CONSEIL D'ÉTAT, SECTION DU CONTENTIEUX ADMINISTRATIF.

XIIIe CHAMBRE

A R R Ê T

nº 243.749 du 19 février 2019

A. 216.733/XIII-7407

En cause : CASSART Bernard, ayant élu domicile chez Me Gautier BEAUJEAN, avocat, rue Jean-Baptiste Brabant 56 5000 Namur,

contre :

  1. la Commune de La Bruyère, 2. la Région wallonne, représentée par son Gouvernement, ayant élu domicile chez Me Pierre MOËRYNCK, avocat, avenue de Tervueren 34/27 1040 Bruxelles.

    Parties intervenantes :

  2. FEDUNIAK Alexandre, 2. RAFFI Nadimé Diana, ayant tous deux élu domicile chez Mes Daniel DESSARD et Renaud DEHIN, avocats, rue Denis Lecocq 35 4031 Liège.

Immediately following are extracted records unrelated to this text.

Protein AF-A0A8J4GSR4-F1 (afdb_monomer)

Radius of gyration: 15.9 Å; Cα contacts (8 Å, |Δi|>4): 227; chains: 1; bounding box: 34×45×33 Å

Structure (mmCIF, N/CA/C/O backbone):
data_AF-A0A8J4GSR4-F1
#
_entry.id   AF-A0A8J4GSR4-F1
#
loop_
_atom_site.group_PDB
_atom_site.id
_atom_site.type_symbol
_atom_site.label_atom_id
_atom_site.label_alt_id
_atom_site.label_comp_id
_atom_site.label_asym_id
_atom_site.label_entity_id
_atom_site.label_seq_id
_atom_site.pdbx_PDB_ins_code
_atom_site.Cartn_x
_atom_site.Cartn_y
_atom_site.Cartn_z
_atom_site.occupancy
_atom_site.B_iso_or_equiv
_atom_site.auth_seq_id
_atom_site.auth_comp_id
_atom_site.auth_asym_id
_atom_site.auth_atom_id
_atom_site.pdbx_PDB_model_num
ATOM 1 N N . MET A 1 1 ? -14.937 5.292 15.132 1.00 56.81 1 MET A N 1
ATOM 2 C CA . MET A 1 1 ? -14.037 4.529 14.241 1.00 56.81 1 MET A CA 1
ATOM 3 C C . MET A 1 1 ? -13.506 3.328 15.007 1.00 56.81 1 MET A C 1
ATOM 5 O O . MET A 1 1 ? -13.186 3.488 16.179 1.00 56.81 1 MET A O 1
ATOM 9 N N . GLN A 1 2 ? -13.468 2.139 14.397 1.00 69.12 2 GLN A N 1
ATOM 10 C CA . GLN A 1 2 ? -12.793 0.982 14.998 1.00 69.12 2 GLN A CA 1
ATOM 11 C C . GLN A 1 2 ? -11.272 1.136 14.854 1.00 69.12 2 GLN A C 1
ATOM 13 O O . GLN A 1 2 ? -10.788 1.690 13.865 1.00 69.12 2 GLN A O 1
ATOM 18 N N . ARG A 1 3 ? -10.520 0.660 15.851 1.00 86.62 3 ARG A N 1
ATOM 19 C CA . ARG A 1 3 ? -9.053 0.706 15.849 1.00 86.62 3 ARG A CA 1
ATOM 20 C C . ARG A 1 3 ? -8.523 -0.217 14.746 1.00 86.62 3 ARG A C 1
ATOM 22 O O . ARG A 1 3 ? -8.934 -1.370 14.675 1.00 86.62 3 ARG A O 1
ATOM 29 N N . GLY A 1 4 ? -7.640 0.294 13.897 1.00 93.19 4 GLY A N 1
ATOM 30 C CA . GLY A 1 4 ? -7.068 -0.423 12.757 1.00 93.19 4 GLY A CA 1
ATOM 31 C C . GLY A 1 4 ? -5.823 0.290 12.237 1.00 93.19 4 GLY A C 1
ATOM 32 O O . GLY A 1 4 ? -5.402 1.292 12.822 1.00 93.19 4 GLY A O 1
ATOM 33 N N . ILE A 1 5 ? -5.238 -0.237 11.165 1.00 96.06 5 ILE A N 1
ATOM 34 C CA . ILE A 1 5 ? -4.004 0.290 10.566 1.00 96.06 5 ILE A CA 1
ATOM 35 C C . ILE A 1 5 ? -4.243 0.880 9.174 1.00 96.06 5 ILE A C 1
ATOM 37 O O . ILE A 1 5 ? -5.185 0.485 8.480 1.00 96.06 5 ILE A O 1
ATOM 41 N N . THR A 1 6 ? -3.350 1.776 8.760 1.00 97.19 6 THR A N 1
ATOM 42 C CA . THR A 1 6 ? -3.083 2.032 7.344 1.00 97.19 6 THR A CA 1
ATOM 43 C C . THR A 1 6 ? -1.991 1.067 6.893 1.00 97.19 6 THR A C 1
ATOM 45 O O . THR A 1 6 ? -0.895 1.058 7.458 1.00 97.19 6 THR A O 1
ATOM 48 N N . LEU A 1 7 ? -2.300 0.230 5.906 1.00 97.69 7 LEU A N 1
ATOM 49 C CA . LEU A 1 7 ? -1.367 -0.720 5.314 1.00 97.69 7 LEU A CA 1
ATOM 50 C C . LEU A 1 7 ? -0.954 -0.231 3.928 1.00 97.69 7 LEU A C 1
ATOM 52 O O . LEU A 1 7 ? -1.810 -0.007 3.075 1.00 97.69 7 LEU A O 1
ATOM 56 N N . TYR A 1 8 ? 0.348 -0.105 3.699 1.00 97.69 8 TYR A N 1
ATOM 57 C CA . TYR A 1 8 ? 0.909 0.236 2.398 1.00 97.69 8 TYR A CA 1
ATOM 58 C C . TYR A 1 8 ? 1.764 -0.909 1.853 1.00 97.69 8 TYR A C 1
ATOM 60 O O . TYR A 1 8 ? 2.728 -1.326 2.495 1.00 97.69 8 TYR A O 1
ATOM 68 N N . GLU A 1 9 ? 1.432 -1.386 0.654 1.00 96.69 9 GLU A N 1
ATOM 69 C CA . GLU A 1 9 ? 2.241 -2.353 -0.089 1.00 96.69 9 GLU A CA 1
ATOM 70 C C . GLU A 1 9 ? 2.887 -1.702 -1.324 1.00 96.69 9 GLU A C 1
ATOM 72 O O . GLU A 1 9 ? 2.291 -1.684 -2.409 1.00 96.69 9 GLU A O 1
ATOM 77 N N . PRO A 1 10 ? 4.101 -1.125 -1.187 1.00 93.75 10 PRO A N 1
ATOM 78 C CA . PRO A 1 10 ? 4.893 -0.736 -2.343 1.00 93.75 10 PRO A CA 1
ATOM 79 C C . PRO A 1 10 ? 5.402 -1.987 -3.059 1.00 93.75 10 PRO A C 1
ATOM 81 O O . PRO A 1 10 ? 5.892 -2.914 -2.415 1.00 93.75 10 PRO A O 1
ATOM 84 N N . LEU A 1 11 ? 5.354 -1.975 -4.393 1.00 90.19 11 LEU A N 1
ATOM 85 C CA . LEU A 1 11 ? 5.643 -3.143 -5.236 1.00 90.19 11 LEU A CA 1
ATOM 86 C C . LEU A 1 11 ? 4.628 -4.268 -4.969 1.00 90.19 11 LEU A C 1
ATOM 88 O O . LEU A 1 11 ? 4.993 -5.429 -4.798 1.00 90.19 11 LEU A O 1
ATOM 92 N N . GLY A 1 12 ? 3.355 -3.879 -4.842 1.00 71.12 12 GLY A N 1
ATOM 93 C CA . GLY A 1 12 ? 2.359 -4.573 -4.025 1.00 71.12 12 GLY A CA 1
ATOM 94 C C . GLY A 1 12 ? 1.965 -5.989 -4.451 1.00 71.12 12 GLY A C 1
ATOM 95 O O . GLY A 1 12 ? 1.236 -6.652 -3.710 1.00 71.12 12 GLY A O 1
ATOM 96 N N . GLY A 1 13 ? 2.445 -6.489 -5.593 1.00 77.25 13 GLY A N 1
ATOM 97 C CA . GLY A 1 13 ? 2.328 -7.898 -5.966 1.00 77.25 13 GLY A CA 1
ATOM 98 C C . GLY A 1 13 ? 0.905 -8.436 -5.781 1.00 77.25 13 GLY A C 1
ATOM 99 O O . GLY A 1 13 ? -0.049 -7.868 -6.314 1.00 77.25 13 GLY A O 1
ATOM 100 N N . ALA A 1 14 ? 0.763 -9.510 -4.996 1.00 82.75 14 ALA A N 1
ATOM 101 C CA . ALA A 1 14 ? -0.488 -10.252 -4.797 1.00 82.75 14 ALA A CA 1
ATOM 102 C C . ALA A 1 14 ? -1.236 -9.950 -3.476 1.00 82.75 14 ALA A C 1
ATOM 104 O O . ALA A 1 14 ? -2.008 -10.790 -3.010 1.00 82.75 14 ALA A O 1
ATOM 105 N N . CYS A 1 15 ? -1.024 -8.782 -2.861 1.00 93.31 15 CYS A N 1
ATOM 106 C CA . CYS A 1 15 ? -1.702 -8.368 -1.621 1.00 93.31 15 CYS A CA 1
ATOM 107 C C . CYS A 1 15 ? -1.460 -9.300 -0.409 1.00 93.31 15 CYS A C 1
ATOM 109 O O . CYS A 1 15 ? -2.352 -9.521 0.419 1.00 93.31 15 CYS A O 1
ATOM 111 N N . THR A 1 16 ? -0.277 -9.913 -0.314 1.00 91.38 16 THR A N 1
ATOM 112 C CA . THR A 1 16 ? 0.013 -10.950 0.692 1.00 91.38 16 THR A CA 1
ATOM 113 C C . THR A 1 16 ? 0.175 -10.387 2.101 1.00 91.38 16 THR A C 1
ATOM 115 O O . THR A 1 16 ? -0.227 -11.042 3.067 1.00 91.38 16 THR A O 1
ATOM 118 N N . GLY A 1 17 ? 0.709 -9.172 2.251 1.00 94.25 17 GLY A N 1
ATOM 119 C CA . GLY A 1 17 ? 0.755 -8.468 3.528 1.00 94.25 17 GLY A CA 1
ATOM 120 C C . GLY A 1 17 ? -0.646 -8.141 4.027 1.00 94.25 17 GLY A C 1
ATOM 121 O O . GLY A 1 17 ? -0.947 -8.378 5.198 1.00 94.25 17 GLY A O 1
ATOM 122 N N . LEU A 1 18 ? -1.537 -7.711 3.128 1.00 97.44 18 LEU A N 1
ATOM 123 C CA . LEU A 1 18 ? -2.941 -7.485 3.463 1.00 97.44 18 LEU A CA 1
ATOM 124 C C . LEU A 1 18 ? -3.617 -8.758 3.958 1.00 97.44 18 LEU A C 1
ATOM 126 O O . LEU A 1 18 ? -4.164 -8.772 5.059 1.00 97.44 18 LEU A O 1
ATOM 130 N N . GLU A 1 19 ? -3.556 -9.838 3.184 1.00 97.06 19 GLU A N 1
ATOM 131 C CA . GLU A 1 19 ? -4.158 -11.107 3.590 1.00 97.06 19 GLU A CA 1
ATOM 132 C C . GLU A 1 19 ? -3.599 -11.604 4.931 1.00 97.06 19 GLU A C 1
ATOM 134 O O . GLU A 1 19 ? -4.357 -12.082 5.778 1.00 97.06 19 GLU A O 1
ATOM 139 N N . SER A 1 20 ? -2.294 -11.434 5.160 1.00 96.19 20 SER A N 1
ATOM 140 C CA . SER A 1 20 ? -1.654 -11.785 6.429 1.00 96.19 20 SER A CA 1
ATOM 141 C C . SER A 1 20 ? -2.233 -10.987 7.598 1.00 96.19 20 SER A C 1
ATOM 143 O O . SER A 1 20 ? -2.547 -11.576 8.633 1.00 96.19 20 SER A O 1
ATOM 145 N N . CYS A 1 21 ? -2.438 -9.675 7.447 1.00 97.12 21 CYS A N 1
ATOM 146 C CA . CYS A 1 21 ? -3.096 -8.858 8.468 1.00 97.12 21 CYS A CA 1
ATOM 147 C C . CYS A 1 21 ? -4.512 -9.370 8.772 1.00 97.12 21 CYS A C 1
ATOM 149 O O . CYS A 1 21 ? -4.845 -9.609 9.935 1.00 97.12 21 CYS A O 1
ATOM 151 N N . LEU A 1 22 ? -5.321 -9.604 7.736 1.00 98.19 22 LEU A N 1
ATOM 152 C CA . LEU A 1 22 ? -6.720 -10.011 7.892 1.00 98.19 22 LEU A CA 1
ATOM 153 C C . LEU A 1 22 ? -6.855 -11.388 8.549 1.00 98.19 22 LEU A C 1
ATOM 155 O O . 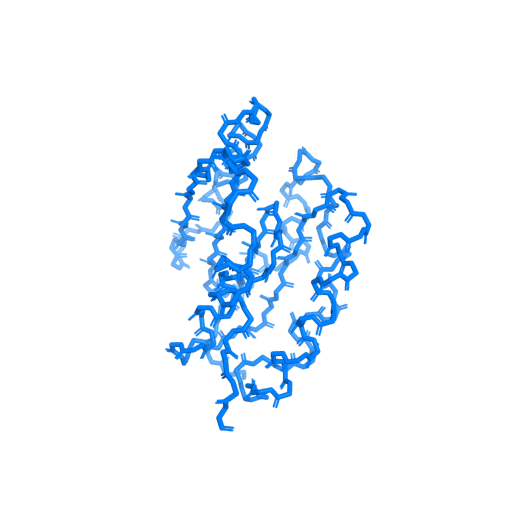LEU A 1 22 ? -7.631 -11.547 9.491 1.00 98.19 22 LEU A O 1
ATOM 159 N N . ARG A 1 23 ? -6.041 -12.366 8.132 1.00 97.81 23 ARG A N 1
ATOM 160 C CA . ARG A 1 23 ? -5.998 -13.707 8.745 1.00 97.81 23 ARG A CA 1
ATOM 161 C C . ARG A 1 23 ? -5.623 -13.678 10.227 1.00 97.81 23 ARG A C 1
ATOM 163 O O . ARG A 1 23 ? -6.009 -14.581 10.961 1.00 97.81 23 ARG A O 1
ATOM 170 N N . ASN A 1 24 ? -4.905 -12.646 10.668 1.00 97.19 24 ASN A N 1
ATOM 171 C CA . ASN A 1 24 ? -4.506 -12.449 12.062 1.00 97.19 24 ASN A CA 1
ATOM 172 C C . ASN A 1 24 ? -5.439 -11.498 12.837 1.00 97.19 24 ASN A C 1
ATOM 174 O O . ASN A 1 24 ? -5.092 -11.051 13.928 1.00 97.19 24 ASN A O 1
ATOM 178 N N . GLY A 1 25 ? -6.619 -11.169 12.300 1.00 97.00 25 GLY A N 1
ATOM 179 C CA . GLY A 1 25 ? -7.591 -10.313 12.986 1.00 97.00 25 GLY A CA 1
ATOM 180 C C . GLY A 1 25 ? -7.208 -8.830 13.026 1.00 97.00 25 GLY A C 1
ATOM 181 O O . GLY A 1 25 ? -7.802 -8.060 13.782 1.00 97.00 25 GLY A O 1
ATOM 182 N N . ILE A 1 26 ? -6.217 -8.406 12.236 1.00 97.12 26 ILE A N 1
ATOM 183 C CA . ILE A 1 26 ? -5.789 -7.008 12.169 1.00 97.12 26 ILE A CA 1
ATOM 184 C C . ILE A 1 26 ? -6.692 -6.275 11.180 1.00 97.12 26 ILE A C 1
ATOM 186 O O . ILE A 1 26 ? -6.659 -6.528 9.976 1.00 97.12 26 ILE A O 1
ATOM 190 N N . ARG A 1 27 ? -7.486 -5.335 11.697 1.00 97.38 27 ARG A N 1
ATOM 191 C CA . ARG A 1 27 ? -8.335 -4.463 10.884 1.00 97.38 27 ARG A CA 1
ATOM 192 C C . ARG A 1 27 ? -7.489 -3.483 10.068 1.00 97.38 27 ARG A C 1
ATOM 194 O O . ARG A 1 27 ? -6.671 -2.751 10.631 1.00 97.38 27 ARG A O 1
ATOM 201 N N . VAL A 1 28 ? -7.767 -3.399 8.770 1.00 97.81 28 VAL A N 1
ATOM 202 C CA . VAL A 1 28 ? -7.177 -2.419 7.852 1.00 97.81 28 VAL A CA 1
ATOM 203 C C . VAL A 1 28 ? -8.215 -1.339 7.561 1.00 97.81 28 VAL A C 1
ATOM 205 O O . VAL A 1 28 ? -9.269 -1.596 6.986 1.00 97.81 28 VAL A O 1
ATOM 208 N N . ASN A 1 29 ? -7.925 -0.117 8.005 1.00 96.38 29 ASN A N 1
ATOM 209 C CA . ASN A 1 29 ? -8.789 1.046 7.795 1.00 96.38 29 ASN A CA 1
ATOM 210 C C . ASN A 1 29 ? -8.513 1.733 6.459 1.00 96.38 29 ASN A C 1
ATOM 212 O O . ASN A 1 29 ? -9.406 2.377 5.917 1.00 96.38 29 ASN A O 1
ATOM 216 N N . GLN A 1 30 ? -7.291 1.591 5.949 1.00 97.38 30 GLN A N 1
ATOM 217 C CA . GLN A 1 30 ? -6.876 2.115 4.661 1.00 97.38 30 GLN A CA 1
ATOM 218 C C . GLN A 1 30 ? -5.802 1.202 4.073 1.00 97.38 30 GLN A C 1
ATOM 220 O O . GLN A 1 30 ? -4.839 0.852 4.754 1.00 97.38 30 GLN A O 1
ATOM 225 N N . TYR A 1 31 ? -5.977 0.819 2.819 1.00 98.12 31 TYR A N 1
ATOM 226 C CA . TYR A 1 31 ? -5.039 0.027 2.048 1.00 98.12 31 TYR A CA 1
ATOM 227 C C . TYR A 1 31 ? -4.516 0.868 0.888 1.00 98.12 31 TYR A C 1
ATOM 229 O O . TYR A 1 31 ? -5.297 1.423 0.115 1.00 98.12 31 TYR A O 1
ATOM 237 N N . LEU A 1 32 ? -3.197 0.976 0.791 1.00 97.88 32 LEU A N 1
ATOM 238 C CA . LEU A 1 32 ? -2.484 1.729 -0.232 1.00 97.88 32 LEU A CA 1
ATOM 239 C C . LEU A 1 32 ? -1.633 0.758 -1.049 1.00 97.88 32 LEU A C 1
ATOM 241 O O . LEU A 1 32 ? -1.011 -0.146 -0.487 1.00 97.88 32 LEU A O 1
ATOM 245 N N . TYR A 1 33 ? -1.587 0.956 -2.364 1.00 97.81 33 TYR A N 1
ATOM 246 C CA . TYR A 1 33 ? -0.942 0.026 -3.281 1.00 97.81 33 TYR A CA 1
ATOM 247 C C . TYR A 1 33 ? -0.175 0.768 -4.377 1.00 97.81 33 TYR A C 1
ATOM 249 O O . TYR A 1 33 ? -0.728 1.635 -5.053 1.00 97.81 33 TYR A O 1
ATOM 257 N N . SER A 1 34 ? 1.078 0.370 -4.605 1.00 96.88 34 SER A N 1
ATOM 258 C CA . SER A 1 34 ? 1.887 0.873 -5.721 1.00 96.88 34 SER A CA 1
ATOM 259 C C . SER A 1 34 ? 2.473 -0.291 -6.507 1.00 96.88 34 SER A C 1
ATOM 261 O O . SER A 1 34 ? 3.297 -1.040 -5.990 1.00 96.88 34 SER A O 1
ATOM 263 N N . ASP A 1 35 ? 2.080 -0.423 -7.770 1.00 94.06 35 ASP A N 1
ATOM 264 C CA . ASP A 1 35 ? 2.732 -1.295 -8.746 1.00 94.06 35 ASP A CA 1
ATOM 265 C C . ASP A 1 35 ? 2.610 -0.654 -10.129 1.00 94.06 35 ASP A C 1
ATOM 267 O O . ASP A 1 35 ? 1.542 -0.151 -10.493 1.00 94.06 35 ASP A O 1
ATOM 271 N N . THR A 1 36 ? 3.693 -0.666 -10.905 1.00 93.44 36 THR A N 1
ATOM 272 C CA . THR A 1 36 ? 3.720 -0.077 -12.252 1.00 93.44 36 THR A CA 1
ATOM 273 C C . THR A 1 36 ? 2.961 -0.929 -13.269 1.00 93.44 36 THR A C 1
ATOM 275 O O . THR A 1 36 ? 2.393 -0.371 -14.212 1.00 93.44 36 THR A O 1
ATOM 278 N N . SER A 1 37 ? 2.842 -2.242 -13.042 1.00 92.06 37 SER A N 1
ATOM 279 C CA . SER A 1 37 ? 2.132 -3.173 -13.915 1.00 92.06 37 SER A CA 1
ATOM 280 C C . SER A 1 37 ? 0.609 -3.000 -13.810 1.00 92.06 37 SER A C 1
ATOM 282 O O . SER A 1 37 ? 0.023 -3.235 -12.748 1.00 92.06 37 SER A O 1
ATOM 284 N N . PRO A 1 38 ? -0.085 -2.623 -14.904 1.00 92.12 38 PRO A N 1
ATOM 285 C CA . PRO A 1 38 ? -1.547 -2.577 -14.924 1.00 92.12 38 PRO A CA 1
ATOM 286 C C . PRO A 1 38 ? -2.189 -3.944 -14.671 1.00 92.12 38 PRO A C 1
ATOM 288 O O . PRO A 1 38 ? -3.251 -4.016 -14.059 1.00 92.12 38 PRO A O 1
ATOM 291 N N . GLU A 1 39 ? -1.535 -5.018 -15.113 1.00 91.69 39 GLU A N 1
ATOM 292 C CA . GLU A 1 39 ? -1.990 -6.396 -14.917 1.00 91.69 39 GLU A CA 1
ATOM 293 C C . GLU A 1 39 ? -1.942 -6.776 -13.435 1.00 91.69 39 GLU A C 1
ATOM 295 O O . GLU A 1 39 ? -2.933 -7.276 -12.901 1.00 91.69 39 GLU A O 1
ATOM 300 N N . ALA A 1 40 ? -0.842 -6.449 -12.743 1.00 90.81 40 ALA A N 1
ATOM 301 C CA . ALA A 1 40 ? -0.714 -6.670 -11.302 1.00 90.81 40 ALA A CA 1
ATOM 302 C C . ALA A 1 40 ? -1.786 -5.897 -10.520 1.00 90.81 40 ALA A C 1
ATOM 304 O O . ALA A 1 40 ? -2.459 -6.473 -9.666 1.00 90.81 40 ALA A O 1
ATOM 305 N N . ARG A 1 41 ? -2.039 -4.629 -10.881 1.00 94.38 41 ARG A N 1
ATOM 306 C CA . ARG A 1 41 ? -3.134 -3.836 -10.290 1.00 94.38 41 ARG A CA 1
ATOM 307 C C . ARG A 1 41 ? -4.511 -4.464 -10.535 1.00 94.38 41 ARG A C 1
ATOM 309 O O . ARG A 1 41 ? -5.350 -4.458 -9.638 1.00 94.38 41 ARG A O 1
ATOM 316 N N . GLY A 1 42 ? -4.744 -5.036 -11.717 1.00 94.25 42 GLY A N 1
ATOM 317 C CA . GLY A 1 42 ? -5.978 -5.763 -12.029 1.00 94.25 42 GLY A CA 1
ATOM 318 C C . GLY A 1 42 ? -6.174 -7.000 -11.148 1.00 94.25 42 GLY A C 1
ATOM 319 O O . GLY A 1 42 ? -7.251 -7.195 -10.581 1.00 94.25 42 GLY A O 1
ATOM 320 N N . VAL A 1 43 ? -5.120 -7.801 -10.971 1.00 94.25 43 VAL A N 1
ATOM 321 C CA . VAL A 1 43 ? -5.129 -8.968 -10.072 1.00 94.25 43 VAL A CA 1
ATOM 322 C C . VAL A 1 43 ? -5.355 -8.539 -8.620 1.00 94.25 43 VAL A C 1
ATOM 324 O O . VAL A 1 43 ? -6.199 -9.120 -7.935 1.00 94.25 43 VAL A O 1
ATOM 327 N N . ALA A 1 44 ? -4.669 -7.487 -8.167 1.00 95.75 44 ALA A N 1
ATOM 328 C CA . ALA A 1 44 ? -4.848 -6.919 -6.836 1.00 95.75 44 ALA A CA 1
ATOM 329 C C . ALA A 1 44 ? -6.297 -6.465 -6.597 1.00 95.75 44 ALA A C 1
ATOM 331 O O . ALA A 1 44 ? -6.865 -6.778 -5.556 1.00 95.75 44 ALA A O 1
ATOM 332 N N . ALA A 1 45 ? -6.947 -5.809 -7.564 1.00 96.50 45 ALA A N 1
ATOM 333 C CA . ALA A 1 45 ? -8.343 -5.378 -7.430 1.00 96.50 45 ALA A CA 1
ATOM 334 C C . ALA A 1 45 ? -9.316 -6.559 -7.244 1.00 96.50 45 ALA A C 1
ATOM 336 O O . ALA A 1 45 ? -10.199 -6.511 -6.385 1.00 96.50 45 ALA A O 1
ATOM 337 N N . ILE A 1 46 ? -9.129 -7.648 -7.999 1.00 96.69 46 ILE A N 1
ATOM 338 C CA . ILE A 1 46 ? -9.912 -8.884 -7.829 1.00 96.69 46 ILE A CA 1
ATOM 339 C C . ILE A 1 46 ? -9.653 -9.486 -6.441 1.00 96.69 46 ILE A C 1
ATOM 341 O O . ILE A 1 46 ? -10.592 -9.899 -5.754 1.00 96.69 46 ILE A O 1
ATOM 345 N N . ARG A 1 47 ? -8.387 -9.505 -6.001 1.00 96.88 47 ARG A N 1
ATOM 346 C CA . ARG A 1 47 ? -8.004 -10.028 -4.685 1.00 96.88 47 ARG A CA 1
ATOM 347 C C . ARG A 1 47 ? -8.618 -9.212 -3.550 1.00 96.88 47 ARG A C 1
ATOM 349 O O . ARG A 1 47 ? -9.134 -9.807 -2.610 1.00 96.88 47 ARG A O 1
ATOM 356 N N . LEU A 1 48 ? -8.632 -7.884 -3.657 1.00 97.94 48 LEU A N 1
ATOM 357 C CA . LEU A 1 48 ? -9.266 -6.989 -2.688 1.00 97.94 48 LEU A CA 1
ATOM 358 C C . LEU A 1 48 ? -10.764 -7.262 -2.554 1.00 97.94 48 LEU A C 1
ATOM 360 O O . LEU A 1 48 ? -11.254 -7.399 -1.436 1.00 97.94 48 LEU A O 1
ATOM 364 N N . ALA A 1 49 ? -11.477 -7.435 -3.670 1.00 97.88 49 ALA A N 1
ATOM 365 C CA . ALA A 1 49 ? -12.894 -7.793 -3.639 1.00 97.88 49 ALA A CA 1
ATOM 366 C C . ALA A 1 49 ? -13.135 -9.139 -2.927 1.00 97.88 49 ALA A C 1
ATOM 368 O O . ALA A 1 49 ? -14.029 -9.245 -2.084 1.00 97.88 49 ALA A O 1
ATOM 369 N N . ALA A 1 50 ? -12.309 -10.151 -3.214 1.00 98.06 50 ALA A N 1
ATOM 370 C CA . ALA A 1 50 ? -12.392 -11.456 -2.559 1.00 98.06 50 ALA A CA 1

    ------------------------------------------------------------------------------------------------------ I. Objet de la requête

    Par une requête introduite le 18 août 2015, Bernard CASSART demande l'annulation du permis d'urbanisme délivré le 8 avril 2015 par le collège communal de La Bruyère à Alexandre FEDUNIAK et Nadimé Diana RAFFI pour la construction d'une maison unifamiliale sur un bien sis rue Grand'Mère, cadastré ou l'ayant été à Emines, section B, nos 243d, 241x et 241d2.

    XIII - 7407 - 1/23

    II. Procédure

    Par une requête introduite le 9 octobre 2015, Alexandre FEDUNIAK et Nadimé Diana RAFFI demandent à être reçus en qualité de parties intervenantes.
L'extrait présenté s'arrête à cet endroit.